Numéro d'arrêt : 74829
Numéro NOR : CETATEXT000007638507 ?
Identifiant URN:LEX : urn:lex;fr;conseil.etat;arret;1969-11-26;74829 ?

Analyses :

MARCHES ET CONTRATS ADMINISTRATIFS - ARCHITECTES ET ENTREPRENEURS - RESPONSABILITE DECENNALE - QUALITE POUR LA METTRE EN JEU - SYNDIC DE LA COPROPRIETE.

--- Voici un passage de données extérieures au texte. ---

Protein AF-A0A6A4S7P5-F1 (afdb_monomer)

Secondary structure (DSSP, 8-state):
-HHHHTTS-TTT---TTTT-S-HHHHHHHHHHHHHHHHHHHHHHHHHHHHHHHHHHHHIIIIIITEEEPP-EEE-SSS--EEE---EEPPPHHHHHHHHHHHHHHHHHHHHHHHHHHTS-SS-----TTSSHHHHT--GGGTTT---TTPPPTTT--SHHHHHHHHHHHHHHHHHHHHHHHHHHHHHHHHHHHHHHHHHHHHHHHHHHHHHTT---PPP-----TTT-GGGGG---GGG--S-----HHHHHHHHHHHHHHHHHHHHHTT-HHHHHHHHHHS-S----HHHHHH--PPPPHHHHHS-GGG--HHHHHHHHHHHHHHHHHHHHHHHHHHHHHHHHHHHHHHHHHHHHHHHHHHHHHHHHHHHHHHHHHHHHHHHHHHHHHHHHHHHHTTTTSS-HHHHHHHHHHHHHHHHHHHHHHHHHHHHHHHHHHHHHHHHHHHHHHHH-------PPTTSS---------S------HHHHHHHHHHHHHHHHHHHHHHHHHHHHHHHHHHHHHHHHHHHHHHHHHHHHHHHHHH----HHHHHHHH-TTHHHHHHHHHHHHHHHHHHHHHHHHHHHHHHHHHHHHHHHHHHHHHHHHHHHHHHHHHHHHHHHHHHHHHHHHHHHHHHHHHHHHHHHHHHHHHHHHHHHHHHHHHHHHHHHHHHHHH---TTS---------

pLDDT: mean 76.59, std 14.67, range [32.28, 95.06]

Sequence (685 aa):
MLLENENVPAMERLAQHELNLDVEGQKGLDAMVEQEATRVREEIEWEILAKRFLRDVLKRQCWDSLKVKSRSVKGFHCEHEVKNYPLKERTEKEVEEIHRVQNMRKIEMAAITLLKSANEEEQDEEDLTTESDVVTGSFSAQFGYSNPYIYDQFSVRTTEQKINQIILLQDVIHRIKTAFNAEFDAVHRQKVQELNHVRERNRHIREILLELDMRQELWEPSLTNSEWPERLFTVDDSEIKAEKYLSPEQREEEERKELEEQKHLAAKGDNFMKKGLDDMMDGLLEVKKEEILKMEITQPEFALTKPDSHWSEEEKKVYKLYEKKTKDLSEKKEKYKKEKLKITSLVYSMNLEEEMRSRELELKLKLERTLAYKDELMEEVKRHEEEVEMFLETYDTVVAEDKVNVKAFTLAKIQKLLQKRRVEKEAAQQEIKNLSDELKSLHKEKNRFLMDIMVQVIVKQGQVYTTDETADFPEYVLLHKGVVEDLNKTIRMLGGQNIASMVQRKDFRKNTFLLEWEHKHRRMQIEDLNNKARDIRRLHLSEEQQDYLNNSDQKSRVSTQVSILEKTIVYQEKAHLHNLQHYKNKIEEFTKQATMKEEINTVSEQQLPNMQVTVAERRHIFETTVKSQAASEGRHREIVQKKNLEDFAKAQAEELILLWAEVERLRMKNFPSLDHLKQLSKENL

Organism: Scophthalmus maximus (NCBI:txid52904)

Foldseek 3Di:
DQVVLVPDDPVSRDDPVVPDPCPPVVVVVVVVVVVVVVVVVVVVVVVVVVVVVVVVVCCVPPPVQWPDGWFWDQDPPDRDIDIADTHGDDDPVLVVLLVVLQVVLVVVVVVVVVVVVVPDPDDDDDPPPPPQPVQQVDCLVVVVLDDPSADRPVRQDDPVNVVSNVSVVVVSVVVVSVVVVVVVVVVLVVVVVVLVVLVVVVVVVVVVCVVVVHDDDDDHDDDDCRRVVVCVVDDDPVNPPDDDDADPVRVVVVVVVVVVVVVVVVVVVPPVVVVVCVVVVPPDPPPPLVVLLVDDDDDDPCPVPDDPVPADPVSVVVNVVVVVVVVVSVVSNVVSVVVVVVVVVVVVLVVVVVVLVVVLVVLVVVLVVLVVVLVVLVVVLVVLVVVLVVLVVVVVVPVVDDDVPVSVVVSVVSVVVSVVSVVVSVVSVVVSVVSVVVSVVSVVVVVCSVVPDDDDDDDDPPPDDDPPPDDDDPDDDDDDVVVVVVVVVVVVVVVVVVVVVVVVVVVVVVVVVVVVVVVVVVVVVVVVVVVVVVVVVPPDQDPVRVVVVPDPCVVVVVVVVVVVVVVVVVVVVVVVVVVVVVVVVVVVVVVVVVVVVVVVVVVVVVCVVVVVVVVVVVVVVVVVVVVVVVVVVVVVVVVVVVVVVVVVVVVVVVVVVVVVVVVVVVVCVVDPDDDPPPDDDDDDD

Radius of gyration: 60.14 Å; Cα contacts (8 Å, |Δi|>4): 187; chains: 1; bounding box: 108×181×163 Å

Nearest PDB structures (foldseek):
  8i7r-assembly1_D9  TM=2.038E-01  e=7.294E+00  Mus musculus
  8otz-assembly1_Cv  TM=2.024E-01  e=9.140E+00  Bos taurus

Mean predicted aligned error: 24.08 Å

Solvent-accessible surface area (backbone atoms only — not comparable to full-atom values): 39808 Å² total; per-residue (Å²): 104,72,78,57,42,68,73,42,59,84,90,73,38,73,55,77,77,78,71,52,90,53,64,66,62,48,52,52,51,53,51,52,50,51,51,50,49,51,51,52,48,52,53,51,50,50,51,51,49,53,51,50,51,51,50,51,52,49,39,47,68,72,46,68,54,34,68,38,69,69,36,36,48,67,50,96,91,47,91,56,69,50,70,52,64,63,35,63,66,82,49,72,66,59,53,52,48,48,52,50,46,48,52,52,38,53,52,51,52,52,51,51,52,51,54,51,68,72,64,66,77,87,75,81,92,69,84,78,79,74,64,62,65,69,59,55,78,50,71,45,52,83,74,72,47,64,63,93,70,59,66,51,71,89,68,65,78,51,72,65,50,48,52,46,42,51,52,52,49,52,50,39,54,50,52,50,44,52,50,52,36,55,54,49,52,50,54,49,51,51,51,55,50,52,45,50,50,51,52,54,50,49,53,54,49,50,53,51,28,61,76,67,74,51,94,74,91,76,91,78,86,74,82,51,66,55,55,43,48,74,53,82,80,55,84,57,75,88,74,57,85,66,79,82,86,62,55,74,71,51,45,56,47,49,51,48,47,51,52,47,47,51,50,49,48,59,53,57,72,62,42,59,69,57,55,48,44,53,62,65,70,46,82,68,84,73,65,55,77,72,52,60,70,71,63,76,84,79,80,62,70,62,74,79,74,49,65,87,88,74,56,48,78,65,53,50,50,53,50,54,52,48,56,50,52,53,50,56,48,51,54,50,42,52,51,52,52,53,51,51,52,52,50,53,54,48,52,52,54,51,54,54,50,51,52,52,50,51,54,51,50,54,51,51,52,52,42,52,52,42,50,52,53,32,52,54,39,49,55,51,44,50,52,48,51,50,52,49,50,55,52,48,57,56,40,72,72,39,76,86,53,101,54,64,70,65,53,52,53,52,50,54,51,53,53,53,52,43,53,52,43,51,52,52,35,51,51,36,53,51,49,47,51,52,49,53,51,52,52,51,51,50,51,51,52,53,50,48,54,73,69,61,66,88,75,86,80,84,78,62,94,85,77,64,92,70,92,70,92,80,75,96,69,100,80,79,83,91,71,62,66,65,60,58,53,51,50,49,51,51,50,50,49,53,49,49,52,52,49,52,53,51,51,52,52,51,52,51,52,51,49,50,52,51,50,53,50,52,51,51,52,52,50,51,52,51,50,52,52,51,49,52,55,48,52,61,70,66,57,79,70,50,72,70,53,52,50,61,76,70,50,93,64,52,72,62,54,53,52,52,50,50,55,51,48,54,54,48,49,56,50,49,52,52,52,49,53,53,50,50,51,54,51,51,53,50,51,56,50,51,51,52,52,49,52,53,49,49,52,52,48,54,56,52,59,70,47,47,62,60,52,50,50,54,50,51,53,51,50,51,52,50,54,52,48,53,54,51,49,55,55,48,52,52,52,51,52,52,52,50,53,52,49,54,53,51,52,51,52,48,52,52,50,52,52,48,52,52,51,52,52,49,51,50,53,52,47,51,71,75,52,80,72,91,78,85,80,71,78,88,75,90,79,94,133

LE SYNDIC DE LA COPROPRIETE D'UN ENSEMBLE IMMOBILIER CONSTRUIT PAR LES SOINS D'UNE ASSOCIATION SYNDICALE DE RECONSTRUCTION AYANT RECU, CONFORMEMENT AU REGLEMENT DE COPROPRIETE, MANDAT POUR EXERCER L 'ACTION EN GARANTIE DECENNALE A RAISON DE DESORDRES AFFECTANT LE GROS OEUVRE, LEQUEL DEPEND DES PARTIES COMMUNES DE L'IMMEUBLE, A QUALITE POUR ENGAGER LADITE ACTION DEVANT LE TRIBUNAL ADMINISTRATIF [RJ1].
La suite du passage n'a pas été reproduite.